**DIRECTIONS:** Where the word "gyration" occurs in a line of the data, return the whole line.

Start of RAW DATA

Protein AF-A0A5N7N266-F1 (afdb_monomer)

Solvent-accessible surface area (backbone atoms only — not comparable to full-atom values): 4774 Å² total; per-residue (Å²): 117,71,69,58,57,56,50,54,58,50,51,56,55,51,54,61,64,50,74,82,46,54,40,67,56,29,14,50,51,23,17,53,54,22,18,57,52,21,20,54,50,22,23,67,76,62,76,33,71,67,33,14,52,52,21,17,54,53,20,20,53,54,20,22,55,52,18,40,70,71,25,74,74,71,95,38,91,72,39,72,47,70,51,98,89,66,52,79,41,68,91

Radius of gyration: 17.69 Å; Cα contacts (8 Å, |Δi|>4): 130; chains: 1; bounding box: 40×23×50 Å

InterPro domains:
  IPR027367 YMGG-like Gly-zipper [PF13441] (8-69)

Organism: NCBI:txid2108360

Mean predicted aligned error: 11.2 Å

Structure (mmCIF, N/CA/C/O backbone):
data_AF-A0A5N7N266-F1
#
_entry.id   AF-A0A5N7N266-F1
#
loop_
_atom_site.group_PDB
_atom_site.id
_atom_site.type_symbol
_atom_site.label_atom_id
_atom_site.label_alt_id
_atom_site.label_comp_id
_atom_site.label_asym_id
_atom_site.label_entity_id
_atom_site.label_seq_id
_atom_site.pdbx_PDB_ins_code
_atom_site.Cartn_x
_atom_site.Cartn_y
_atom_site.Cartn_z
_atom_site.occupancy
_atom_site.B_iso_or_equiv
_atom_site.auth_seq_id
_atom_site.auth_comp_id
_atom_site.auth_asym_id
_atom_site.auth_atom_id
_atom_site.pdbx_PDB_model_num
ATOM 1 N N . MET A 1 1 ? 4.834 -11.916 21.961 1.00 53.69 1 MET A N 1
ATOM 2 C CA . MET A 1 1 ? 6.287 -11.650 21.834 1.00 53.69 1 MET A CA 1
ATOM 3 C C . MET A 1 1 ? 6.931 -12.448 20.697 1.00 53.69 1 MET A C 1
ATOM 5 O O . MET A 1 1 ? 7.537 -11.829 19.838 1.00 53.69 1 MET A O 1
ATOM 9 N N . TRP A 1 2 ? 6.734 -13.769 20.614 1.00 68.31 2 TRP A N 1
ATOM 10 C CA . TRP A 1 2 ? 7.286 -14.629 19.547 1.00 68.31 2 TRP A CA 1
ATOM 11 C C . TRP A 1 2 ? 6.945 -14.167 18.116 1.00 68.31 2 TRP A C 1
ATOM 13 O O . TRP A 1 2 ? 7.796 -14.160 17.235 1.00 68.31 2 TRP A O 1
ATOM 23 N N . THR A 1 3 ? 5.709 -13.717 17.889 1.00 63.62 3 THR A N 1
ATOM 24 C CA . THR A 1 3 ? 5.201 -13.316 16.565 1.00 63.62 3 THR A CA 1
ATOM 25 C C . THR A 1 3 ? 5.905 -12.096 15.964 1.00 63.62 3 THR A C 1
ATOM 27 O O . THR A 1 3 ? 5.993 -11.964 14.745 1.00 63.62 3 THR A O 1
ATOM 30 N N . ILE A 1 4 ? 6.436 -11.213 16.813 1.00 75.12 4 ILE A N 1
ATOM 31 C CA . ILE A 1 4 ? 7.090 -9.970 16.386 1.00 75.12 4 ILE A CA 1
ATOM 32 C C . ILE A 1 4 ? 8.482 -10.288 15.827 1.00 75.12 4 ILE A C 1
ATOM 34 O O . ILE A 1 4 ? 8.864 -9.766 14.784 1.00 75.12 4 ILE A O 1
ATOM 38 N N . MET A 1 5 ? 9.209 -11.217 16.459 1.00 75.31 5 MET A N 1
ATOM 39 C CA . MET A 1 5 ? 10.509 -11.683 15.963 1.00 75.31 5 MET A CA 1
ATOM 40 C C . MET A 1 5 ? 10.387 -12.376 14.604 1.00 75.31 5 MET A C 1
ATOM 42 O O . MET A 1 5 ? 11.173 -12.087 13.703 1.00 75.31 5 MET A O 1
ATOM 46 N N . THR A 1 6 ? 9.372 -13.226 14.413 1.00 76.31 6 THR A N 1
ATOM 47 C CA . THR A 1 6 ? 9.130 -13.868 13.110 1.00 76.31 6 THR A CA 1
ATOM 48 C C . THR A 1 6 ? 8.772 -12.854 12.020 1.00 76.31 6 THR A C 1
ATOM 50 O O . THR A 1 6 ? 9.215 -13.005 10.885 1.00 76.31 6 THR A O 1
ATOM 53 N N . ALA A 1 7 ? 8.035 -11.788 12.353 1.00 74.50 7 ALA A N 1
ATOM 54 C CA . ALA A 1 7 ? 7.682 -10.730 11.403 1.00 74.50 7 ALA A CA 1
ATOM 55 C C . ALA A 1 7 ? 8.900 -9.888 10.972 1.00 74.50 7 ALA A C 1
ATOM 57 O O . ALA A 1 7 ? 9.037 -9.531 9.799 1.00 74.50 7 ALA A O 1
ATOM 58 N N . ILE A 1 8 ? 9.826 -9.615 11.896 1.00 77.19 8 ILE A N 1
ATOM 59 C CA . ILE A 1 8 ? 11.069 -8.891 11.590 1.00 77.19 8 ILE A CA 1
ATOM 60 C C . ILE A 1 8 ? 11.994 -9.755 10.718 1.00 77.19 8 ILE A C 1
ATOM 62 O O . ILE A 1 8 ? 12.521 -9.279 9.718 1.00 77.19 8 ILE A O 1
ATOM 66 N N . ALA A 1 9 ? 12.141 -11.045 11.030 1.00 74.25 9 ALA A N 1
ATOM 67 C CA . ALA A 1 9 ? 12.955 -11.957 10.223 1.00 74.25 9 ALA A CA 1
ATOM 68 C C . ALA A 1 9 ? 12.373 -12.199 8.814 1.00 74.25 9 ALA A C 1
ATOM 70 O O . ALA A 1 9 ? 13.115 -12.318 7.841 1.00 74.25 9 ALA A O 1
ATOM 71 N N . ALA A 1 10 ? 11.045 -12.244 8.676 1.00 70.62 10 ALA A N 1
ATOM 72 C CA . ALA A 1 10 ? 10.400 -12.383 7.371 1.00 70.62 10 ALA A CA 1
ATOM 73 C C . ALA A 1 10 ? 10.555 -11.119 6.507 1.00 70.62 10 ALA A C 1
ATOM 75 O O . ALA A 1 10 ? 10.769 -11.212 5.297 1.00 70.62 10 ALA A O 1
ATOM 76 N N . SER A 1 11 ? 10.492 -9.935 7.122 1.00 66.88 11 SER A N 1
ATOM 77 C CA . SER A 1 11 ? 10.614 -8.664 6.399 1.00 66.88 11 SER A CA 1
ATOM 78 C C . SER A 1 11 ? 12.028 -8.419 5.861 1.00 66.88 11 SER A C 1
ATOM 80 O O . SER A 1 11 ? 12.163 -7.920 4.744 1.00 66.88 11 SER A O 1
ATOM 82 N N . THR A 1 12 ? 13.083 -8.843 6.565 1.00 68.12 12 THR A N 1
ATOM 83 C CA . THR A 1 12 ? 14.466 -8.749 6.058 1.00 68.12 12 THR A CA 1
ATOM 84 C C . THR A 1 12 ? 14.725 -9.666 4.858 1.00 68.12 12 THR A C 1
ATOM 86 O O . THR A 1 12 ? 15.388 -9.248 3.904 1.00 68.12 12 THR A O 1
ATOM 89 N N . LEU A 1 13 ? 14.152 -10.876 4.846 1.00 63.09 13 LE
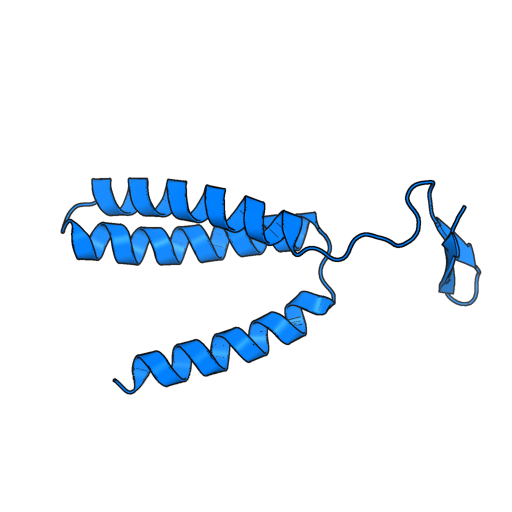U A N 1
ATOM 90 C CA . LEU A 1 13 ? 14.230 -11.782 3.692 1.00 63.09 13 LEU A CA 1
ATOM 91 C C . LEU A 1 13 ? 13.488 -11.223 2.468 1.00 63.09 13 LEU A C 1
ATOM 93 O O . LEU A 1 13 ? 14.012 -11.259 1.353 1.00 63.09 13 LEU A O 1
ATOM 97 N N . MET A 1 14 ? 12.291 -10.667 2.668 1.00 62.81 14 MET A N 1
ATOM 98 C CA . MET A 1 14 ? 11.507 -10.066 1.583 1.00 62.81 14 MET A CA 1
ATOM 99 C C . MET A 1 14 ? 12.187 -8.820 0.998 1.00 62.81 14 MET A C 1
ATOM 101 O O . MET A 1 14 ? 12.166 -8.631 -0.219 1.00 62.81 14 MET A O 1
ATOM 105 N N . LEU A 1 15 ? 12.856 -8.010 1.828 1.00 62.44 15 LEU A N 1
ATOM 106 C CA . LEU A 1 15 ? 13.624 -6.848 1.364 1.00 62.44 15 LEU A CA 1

End of RAW DATA
Start of RAW DATA

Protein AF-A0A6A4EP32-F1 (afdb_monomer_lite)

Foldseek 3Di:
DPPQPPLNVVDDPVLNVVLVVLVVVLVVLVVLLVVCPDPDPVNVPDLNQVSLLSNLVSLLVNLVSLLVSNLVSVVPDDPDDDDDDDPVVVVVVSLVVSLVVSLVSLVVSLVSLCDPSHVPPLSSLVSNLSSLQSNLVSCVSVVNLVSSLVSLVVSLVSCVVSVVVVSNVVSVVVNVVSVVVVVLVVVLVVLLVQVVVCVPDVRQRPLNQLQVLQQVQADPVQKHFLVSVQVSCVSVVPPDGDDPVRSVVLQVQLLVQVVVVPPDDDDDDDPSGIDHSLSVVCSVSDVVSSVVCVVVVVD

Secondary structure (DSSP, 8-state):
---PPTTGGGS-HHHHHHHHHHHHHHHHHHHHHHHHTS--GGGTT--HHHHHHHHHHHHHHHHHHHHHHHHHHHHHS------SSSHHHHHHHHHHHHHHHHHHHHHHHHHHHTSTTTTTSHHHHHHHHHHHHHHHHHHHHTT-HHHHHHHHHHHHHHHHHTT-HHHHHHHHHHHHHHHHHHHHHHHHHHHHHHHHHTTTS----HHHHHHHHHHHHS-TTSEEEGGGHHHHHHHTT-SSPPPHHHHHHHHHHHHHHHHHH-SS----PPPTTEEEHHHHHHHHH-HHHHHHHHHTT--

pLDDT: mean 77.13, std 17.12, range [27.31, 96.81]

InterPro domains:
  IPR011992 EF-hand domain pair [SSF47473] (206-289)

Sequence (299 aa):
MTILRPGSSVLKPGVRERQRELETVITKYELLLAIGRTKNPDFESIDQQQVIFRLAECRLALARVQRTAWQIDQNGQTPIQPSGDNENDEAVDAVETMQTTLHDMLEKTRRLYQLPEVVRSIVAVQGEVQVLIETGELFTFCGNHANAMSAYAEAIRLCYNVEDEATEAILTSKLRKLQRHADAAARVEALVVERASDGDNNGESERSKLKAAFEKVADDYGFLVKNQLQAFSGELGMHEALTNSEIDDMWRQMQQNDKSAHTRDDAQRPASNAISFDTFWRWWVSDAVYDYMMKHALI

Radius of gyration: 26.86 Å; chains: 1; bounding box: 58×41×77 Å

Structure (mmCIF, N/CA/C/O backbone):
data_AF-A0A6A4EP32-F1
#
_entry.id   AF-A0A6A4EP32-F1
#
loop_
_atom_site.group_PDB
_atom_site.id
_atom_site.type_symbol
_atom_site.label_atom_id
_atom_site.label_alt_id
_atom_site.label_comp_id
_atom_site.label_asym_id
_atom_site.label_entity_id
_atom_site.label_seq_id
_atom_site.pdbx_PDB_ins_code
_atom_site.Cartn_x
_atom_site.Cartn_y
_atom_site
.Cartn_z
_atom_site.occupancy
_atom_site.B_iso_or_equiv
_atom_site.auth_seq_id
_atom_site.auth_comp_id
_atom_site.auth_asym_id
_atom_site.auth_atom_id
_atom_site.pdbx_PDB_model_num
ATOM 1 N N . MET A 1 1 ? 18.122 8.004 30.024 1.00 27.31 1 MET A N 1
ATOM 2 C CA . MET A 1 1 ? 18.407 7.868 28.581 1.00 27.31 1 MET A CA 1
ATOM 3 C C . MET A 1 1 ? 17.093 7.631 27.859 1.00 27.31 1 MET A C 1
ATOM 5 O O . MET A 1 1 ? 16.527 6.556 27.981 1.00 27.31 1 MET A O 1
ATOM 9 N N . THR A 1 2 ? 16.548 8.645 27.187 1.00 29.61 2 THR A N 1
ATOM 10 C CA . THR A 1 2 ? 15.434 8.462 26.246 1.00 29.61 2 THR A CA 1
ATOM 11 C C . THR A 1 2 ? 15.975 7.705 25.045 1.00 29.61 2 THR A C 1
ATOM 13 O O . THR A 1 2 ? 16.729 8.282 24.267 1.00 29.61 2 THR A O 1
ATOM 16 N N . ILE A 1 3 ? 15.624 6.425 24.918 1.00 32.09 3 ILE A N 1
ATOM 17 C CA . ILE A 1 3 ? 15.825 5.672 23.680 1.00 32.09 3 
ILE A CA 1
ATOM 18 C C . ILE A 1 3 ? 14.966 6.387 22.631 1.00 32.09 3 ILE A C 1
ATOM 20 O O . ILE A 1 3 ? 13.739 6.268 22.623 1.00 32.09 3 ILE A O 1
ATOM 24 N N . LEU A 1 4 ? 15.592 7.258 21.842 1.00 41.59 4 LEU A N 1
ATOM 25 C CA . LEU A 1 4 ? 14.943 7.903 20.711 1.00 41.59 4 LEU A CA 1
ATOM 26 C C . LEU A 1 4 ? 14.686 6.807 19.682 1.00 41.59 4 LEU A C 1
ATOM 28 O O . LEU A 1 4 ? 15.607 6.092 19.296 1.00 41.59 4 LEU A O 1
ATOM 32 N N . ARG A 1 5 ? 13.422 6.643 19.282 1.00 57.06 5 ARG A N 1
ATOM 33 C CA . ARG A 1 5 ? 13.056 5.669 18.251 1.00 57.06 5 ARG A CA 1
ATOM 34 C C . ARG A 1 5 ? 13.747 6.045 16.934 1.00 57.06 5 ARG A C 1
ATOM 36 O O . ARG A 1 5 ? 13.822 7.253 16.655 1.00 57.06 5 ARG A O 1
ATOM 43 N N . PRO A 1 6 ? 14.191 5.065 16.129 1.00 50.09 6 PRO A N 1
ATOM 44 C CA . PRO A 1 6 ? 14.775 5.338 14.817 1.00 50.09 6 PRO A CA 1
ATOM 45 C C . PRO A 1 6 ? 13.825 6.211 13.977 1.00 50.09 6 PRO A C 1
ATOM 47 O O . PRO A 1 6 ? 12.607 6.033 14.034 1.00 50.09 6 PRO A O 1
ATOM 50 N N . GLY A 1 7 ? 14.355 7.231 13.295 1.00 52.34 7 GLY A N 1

End of RAW DATA

**SOLUTION TO THIS TASK:**
Radius of gyration: 17.69 Å; Cα contacts (8 Å, |Δi|>4): 130; chains: 1; bounding box: 40×23×50 Å
Radius of gyration: 26.86 Å; chains: 1; bounding box: 58×41×77 Å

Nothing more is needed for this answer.